Brain implants may speed up stroke recovery 

Stroke survivors hoping to regain mobility more quickly are signing up to have electrodes implanted in their brains.

Stanford University’s School of Medicine is one of 21 medical centers participating in a nationwide project to study how these electrical cranial implants could speed the recovery process for 174 stroke survivors.

One group of subjects will receive traditional rehabilitative therapy, while the other group will have surgery installing electrodes temporarily on the surface of their brains. For them, a pacemaker-like device will deliver a low-volt charge during physical therapy, according to Jamie Henderson, director of stereotactic and functional neurosurgery at Stanford.

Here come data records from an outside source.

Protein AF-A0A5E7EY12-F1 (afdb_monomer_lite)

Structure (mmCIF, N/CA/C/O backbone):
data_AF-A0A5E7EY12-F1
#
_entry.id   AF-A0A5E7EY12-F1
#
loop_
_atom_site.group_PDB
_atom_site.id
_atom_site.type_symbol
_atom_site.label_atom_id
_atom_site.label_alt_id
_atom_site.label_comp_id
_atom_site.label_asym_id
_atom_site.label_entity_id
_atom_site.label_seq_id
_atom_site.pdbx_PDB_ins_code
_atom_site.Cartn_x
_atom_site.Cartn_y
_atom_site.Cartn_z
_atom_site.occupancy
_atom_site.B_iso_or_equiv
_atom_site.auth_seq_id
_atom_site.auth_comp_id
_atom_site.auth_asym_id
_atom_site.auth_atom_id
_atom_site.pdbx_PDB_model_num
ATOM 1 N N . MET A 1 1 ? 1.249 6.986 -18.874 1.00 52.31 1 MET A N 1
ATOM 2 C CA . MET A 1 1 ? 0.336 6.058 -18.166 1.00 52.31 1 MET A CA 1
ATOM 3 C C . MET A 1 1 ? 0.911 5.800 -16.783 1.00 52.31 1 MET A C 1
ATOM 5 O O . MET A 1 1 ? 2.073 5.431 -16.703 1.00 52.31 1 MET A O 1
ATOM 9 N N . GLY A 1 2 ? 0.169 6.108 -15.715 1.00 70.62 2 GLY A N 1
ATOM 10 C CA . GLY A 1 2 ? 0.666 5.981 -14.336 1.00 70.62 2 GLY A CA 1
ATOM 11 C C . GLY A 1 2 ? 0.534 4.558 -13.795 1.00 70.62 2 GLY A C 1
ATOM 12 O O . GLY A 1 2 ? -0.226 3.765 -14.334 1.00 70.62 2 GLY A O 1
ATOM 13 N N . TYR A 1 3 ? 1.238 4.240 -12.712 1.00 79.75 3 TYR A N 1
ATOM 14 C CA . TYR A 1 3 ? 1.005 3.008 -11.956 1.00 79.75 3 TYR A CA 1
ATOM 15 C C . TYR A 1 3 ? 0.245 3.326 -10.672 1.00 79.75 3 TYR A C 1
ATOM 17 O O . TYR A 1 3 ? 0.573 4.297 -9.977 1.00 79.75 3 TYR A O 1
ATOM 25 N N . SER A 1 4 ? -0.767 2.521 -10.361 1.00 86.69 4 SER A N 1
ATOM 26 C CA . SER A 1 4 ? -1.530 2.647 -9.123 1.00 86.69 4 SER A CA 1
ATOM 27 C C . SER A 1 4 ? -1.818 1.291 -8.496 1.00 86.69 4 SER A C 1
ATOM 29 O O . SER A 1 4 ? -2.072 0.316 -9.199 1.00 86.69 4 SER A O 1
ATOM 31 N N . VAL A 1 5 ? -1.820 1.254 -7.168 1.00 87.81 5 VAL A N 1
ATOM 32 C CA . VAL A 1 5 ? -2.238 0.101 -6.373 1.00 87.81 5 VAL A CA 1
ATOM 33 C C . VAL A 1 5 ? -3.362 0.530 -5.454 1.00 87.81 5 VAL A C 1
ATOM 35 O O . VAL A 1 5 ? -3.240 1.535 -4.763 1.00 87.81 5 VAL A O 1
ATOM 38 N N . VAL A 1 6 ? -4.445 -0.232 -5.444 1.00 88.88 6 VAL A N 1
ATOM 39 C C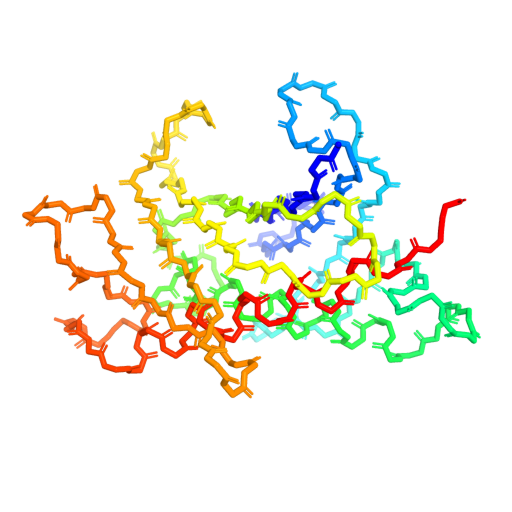A . VAL A 1 6 ? -5.539 -0.072 -4.490 1.00 88.88 6 VAL A CA 1
ATOM 40 C C . VAL A 1 6 ? -5.496 -1.250 -3.538 1.00 88.88 6 VAL A C 1
ATOM 42 O O . VAL A 1 6 ? -5.483 -2.401 -3.973 1.00 88.88 6 VAL A O 1
ATOM 45 N N . VAL A 1 7 ? -5.471 -0.949 -2.248 1.00 88.50 7 VAL A N 1
ATOM 46 C CA . VAL A 1 7 ? -5.513 -1.929 -1.173 1.00 88.50 7 VAL A CA 1
ATOM 47 C C . VAL A 1 7 ? -6.841 -1.769 -0.453 1.00 88.50 7 VAL A C 1
ATOM 49 O O . VAL A 1 7 ? -7.104 -0.726 0.149 1.00 88.50 7 VAL A O 1
ATOM 52 N N . GLU A 1 8 ? -7.680 -2.794 -0.530 1.00 88.38 8 GLU A N 1
ATOM 53 C CA . GLU A 1 8 ? -8.977 -2.839 0.139 1.00 88.38 8 GLU A CA 1
ATOM 54 C C . GLU A 1 8 ? -8.987 -3.936 1.192 1.00 88.38 8 GLU A C 1
ATOM 56 O O . GLU A 1 8 ? -8.357 -4.978 1.026 1.00 88.38 8 GLU A O 1
ATOM 61 N N . PHE A 1 9 ? -9.771 -3.729 2.242 1.00 85.00 9 PHE A N 1
ATOM 62 C CA . PHE A 1 9 ? -9.984 -4.735 3.268 1.00 85.00 9 PHE A CA 1
ATOM 63 C C . PHE A 1 9 ? -11.431 -5.209 3.243 1.00 85.00 9 PHE A C 1
ATOM 65 O O . PHE A 1 9 ? -12.340 -4.393 3.418 1.00 85.00 9 PHE A O 1
ATOM 72 N N . LYS A 1 10 ? -11.649 -6.500 2.982 1.00 83.81 10 LYS A N 1
ATOM 73 C CA . LYS A 1 10 ? -12.990 -7.078 2.819 1.00 83.81 10 LYS A CA 1
ATOM 74 C C . LYS A 1 10 ? -13.038 -8.480 3.405 1.00 83.81 10 LYS A C 1
ATOM 76 O O . LYS A 1 10 ? -12.115 -9.247 3.191 1.00 83.81 10 LYS A O 1
ATOM 81 N N . ASP A 1 11 ? -14.135 -8.812 4.075 1.00 83.75 11 ASP A N 1
ATOM 82 C CA . ASP A 1 11 ? -14.501 -10.195 4.388 1.00 83.75 11 ASP A CA 1
ATOM 83 C C . ASP A 1 11 ? -15.166 -10.792 3.142 1.00 83.75 11 ASP A C 1
ATOM 85 O O . ASP A 1 11 ? -16.342 -10.551 2.849 1.00 83.75 11 ASP A O 1
ATOM 89 N N . THR A 1 12 ? -14.357 -11.464 2.330 1.00 82.31 12 THR A N 1
ATOM 90 C CA . THR A 1 12 ? -14.750 -12.020 1.030 1.00 82.31 12 THR A CA 1
ATOM 91 C C . THR A 1 12 ? -15.395 -13.392 1.142 1.00 82.31 12 THR A C 1
ATOM 93 O O . THR A 1 12 ? -16.136 -13.789 0.239 1.00 82.31 12 THR A O 1
ATOM 96 N N . ASN A 1 13 ? -15.138 -14.110 2.234 1.00 82.94 13 ASN A N 1
ATOM 97 C CA . ASN A 1 13 ? -15.585 -15.485 2.443 1.00 82.94 13 ASN A CA 1
ATOM 98 C C . ASN A 1 13 ? -16.693 -15.600 3.517 1.00 82.94 13 ASN A C 1
ATOM 100 O O . ASN A 1 13 ? -17.232 -16.688 3.734 1.00 82.94 13 ASN A O 1
ATOM 104 N N . THR A 1 14 ? -17.092 -14.480 4.129 1.00 80.81 14 THR A N 1
ATOM 105 C CA . THR A 1 14 ? -18.094 -14.346 5.201 1.00 80.81 14 THR A CA 1
ATOM 106 C C . THR A 1 14 ? -17.761 -15.092 6.498 1.00 80.81 14 THR A C 1
ATOM 108 O O . THR A 1 14 ? -18.670 -15.489 7.232 1.00 80.81 14 THR A O 1
ATOM 111 N N . ASP A 1 15 ? -16.476 -15.296 6.801 1.00 80.31 15 ASP A N 1
ATOM 112 C CA . ASP A 1 15 ? -16.006 -15.941 8.036 1.00 80.31 15 ASP A CA 1
ATOM 113 C C . ASP A 1 15 ? -15.757 -14.958 9.197 1.00 80.31 15 ASP A C 1
ATOM 115 O O . ASP A 1 15 ? -15.438 -15.377 10.316 1.00 80.31 15 ASP A O 1
ATOM 119 N N . GLY A 1 16 ? -15.962 -13.658 8.959 1.00 77.81 16 GLY A N 1
ATOM 120 C CA . GLY A 1 16 ? -15.752 -12.582 9.924 1.00 77.81 16 GLY A CA 1
ATOM 121 C C . GLY A 1 16 ? -14.317 -12.051 9.978 1.00 77.81 16 GLY A C 1
ATOM 122 O O . GLY A 1 16 ? -14.070 -11.070 10.684 1.00 77.81 16 GLY A O 1
ATOM 123 N N . GLN A 1 17 ? -13.374 -12.647 9.246 1.00 79.06 17 GLN A N 1
ATOM 124 C CA . GLN A 1 17 ? -12.013 -12.149 9.065 1.00 79.06 17 GLN A CA 1
ATOM 125 C C . GLN A 1 17 ? -11.934 -11.328 7.781 1.00 79.06 17 GLN A C 1
ATOM 127 O O . GLN A 1 17 ? -12.592 -11.595 6.786 1.00 79.06 17 GLN A O 1
ATOM 132 N N . GLN A 1 18 ? -11.140 -10.262 7.816 1.00 81.56 18 GLN A N 1
ATOM 133 C CA . GLN A 1 18 ? -10.972 -9.388 6.660 1.00 81.56 18 GLN A CA 1
ATOM 134 C C . GLN A 1 18 ? -9.736 -9.831 5.880 1.00 81.56 18 GLN A C 1
ATOM 136 O O . GLN A 1 18 ? -8.623 -9.766 6.409 1.00 81.56 18 GLN A O 1
ATOM 141 N N . GLU A 1 19 ? -9.912 -10.210 4.621 1.00 87.62 19 GLU A N 1
ATOM 142 C CA . GLU A 1 19 ? -8.821 -10.322 3.661 1.00 87.62 19 GLU A CA 1
ATOM 143 C C . GLU A 1 19 ? -8.347 -8.945 3.183 1.00 87.62 19 GLU A C 1
ATOM 145 O O . GLU A 1 19 ? -9.056 -7.937 3.290 1.00 87.62 19 GLU A O 1
ATOM 150 N N . VAL A 1 20 ? -7.136 -8.912 2.621 1.00 88.75 20 VAL A N 1
ATOM 151 C CA . VAL A 1 20 ? -6.651 -7.761 1.846 1.00 88.75 20 VAL A CA 1
ATOM 152 C C . VAL A 1 20 ? -6.734 -8.085 0.367 1.00 88.75 20 VAL A C 1
ATOM 154 O O . VAL A 1 20 ? -6.208 -9.102 -0.081 1.00 88.75 20 VAL A O 1
ATOM 157 N N . LEU A 1 21 ? -7.360 -7.198 -0.396 1.00 91.44 21 LEU A N 1
ATOM 158 C CA . LEU A 1 21 ? -7.380 -7.243 -1.849 1.00 91.44 21 LEU A CA 1
ATOM 159 C C . LEU A 1 21 ? -6.418 -6.179 -2.368 1.00 91.44 21 LEU A C 1
ATOM 161 O O . LEU A 1 21 ? -6.636 -4.985 -2.163 1.00 91.44 21 LEU A O 1
ATOM 165 N N . ILE A 1 22 ? -5.366 -6.616 -3.052 1.00 91.38 22 ILE A N 1
ATOM 166 C CA . ILE A 1 22 ? -4.359 -5.760 -3.676 1.00 91.38 22 ILE A CA 1
ATOM 167 C C . ILE A 1 22 ? -4.627 -5.749 -5.180 1.00 91.38 22 ILE A C 1
ATOM 169 O O . ILE A 1 22 ? -4.380 -6.727 -5.885 1.00 91.38 22 ILE A O 1
ATOM 173 N N . SER A 1 23 ? -5.156 -4.631 -5.671 1.00 90.50 23 SER A N 1
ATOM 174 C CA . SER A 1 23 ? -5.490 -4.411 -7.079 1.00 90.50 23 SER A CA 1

"The brain has the capability to reorganize, and the idea behind cranial therapy is that the electricity helps to speed that process," Henderson said.

When Judy Walsh had a massive three-day headache in April 1999, she didn’t realize she was having a stroke; she took Tylenol, hoping it would go away. Then, one morning, she fell down in her apartment. At the emergency room, she discovered she had lost function on the left side of her body.

Months of physical therapy gave her enough mobility to function on her own, but she couldn’t do many of the things that gave her life meaning — like hold her grandchildren.

"My arm was still too weak, and nobody trusted me to hold their kids," Walsh said.

Walsh signed up to participate in the study at Northstar Neuroscience, the company organizing the electrode-based research. Within six weeks, she noticed major improvements.

"When I had [the electrodes] in, I could not tell that it was working, and when they took it out I didn’t feel any different, but my arm was stronger," Walsh said.

Doctors at the stroke center at Peninsula Medical Center in Burlingame see at least one new patient per day, according to Robert Telfer, a neurosurgeon at the center. Many patients must undergo a battery of therapies just so they can bathe, dress and brush their teeth again.

"These therapies are very helpful, but it depends on the type of stroke to a large extent," Telfer said. "A lot of people need to relearn how to do things."

The experimental therapy has already been tried on 32 patients. Researchers found that patients who received cortical stimulation during rehabilitation improved 15 to 30 percent in standardized test scores of hand and arm function. The control group patients improved 0 to 12 percent.

Patients had few side effects from the implants; most of the risks associated with the therapy are related to undergoing surgery, according to Henderson.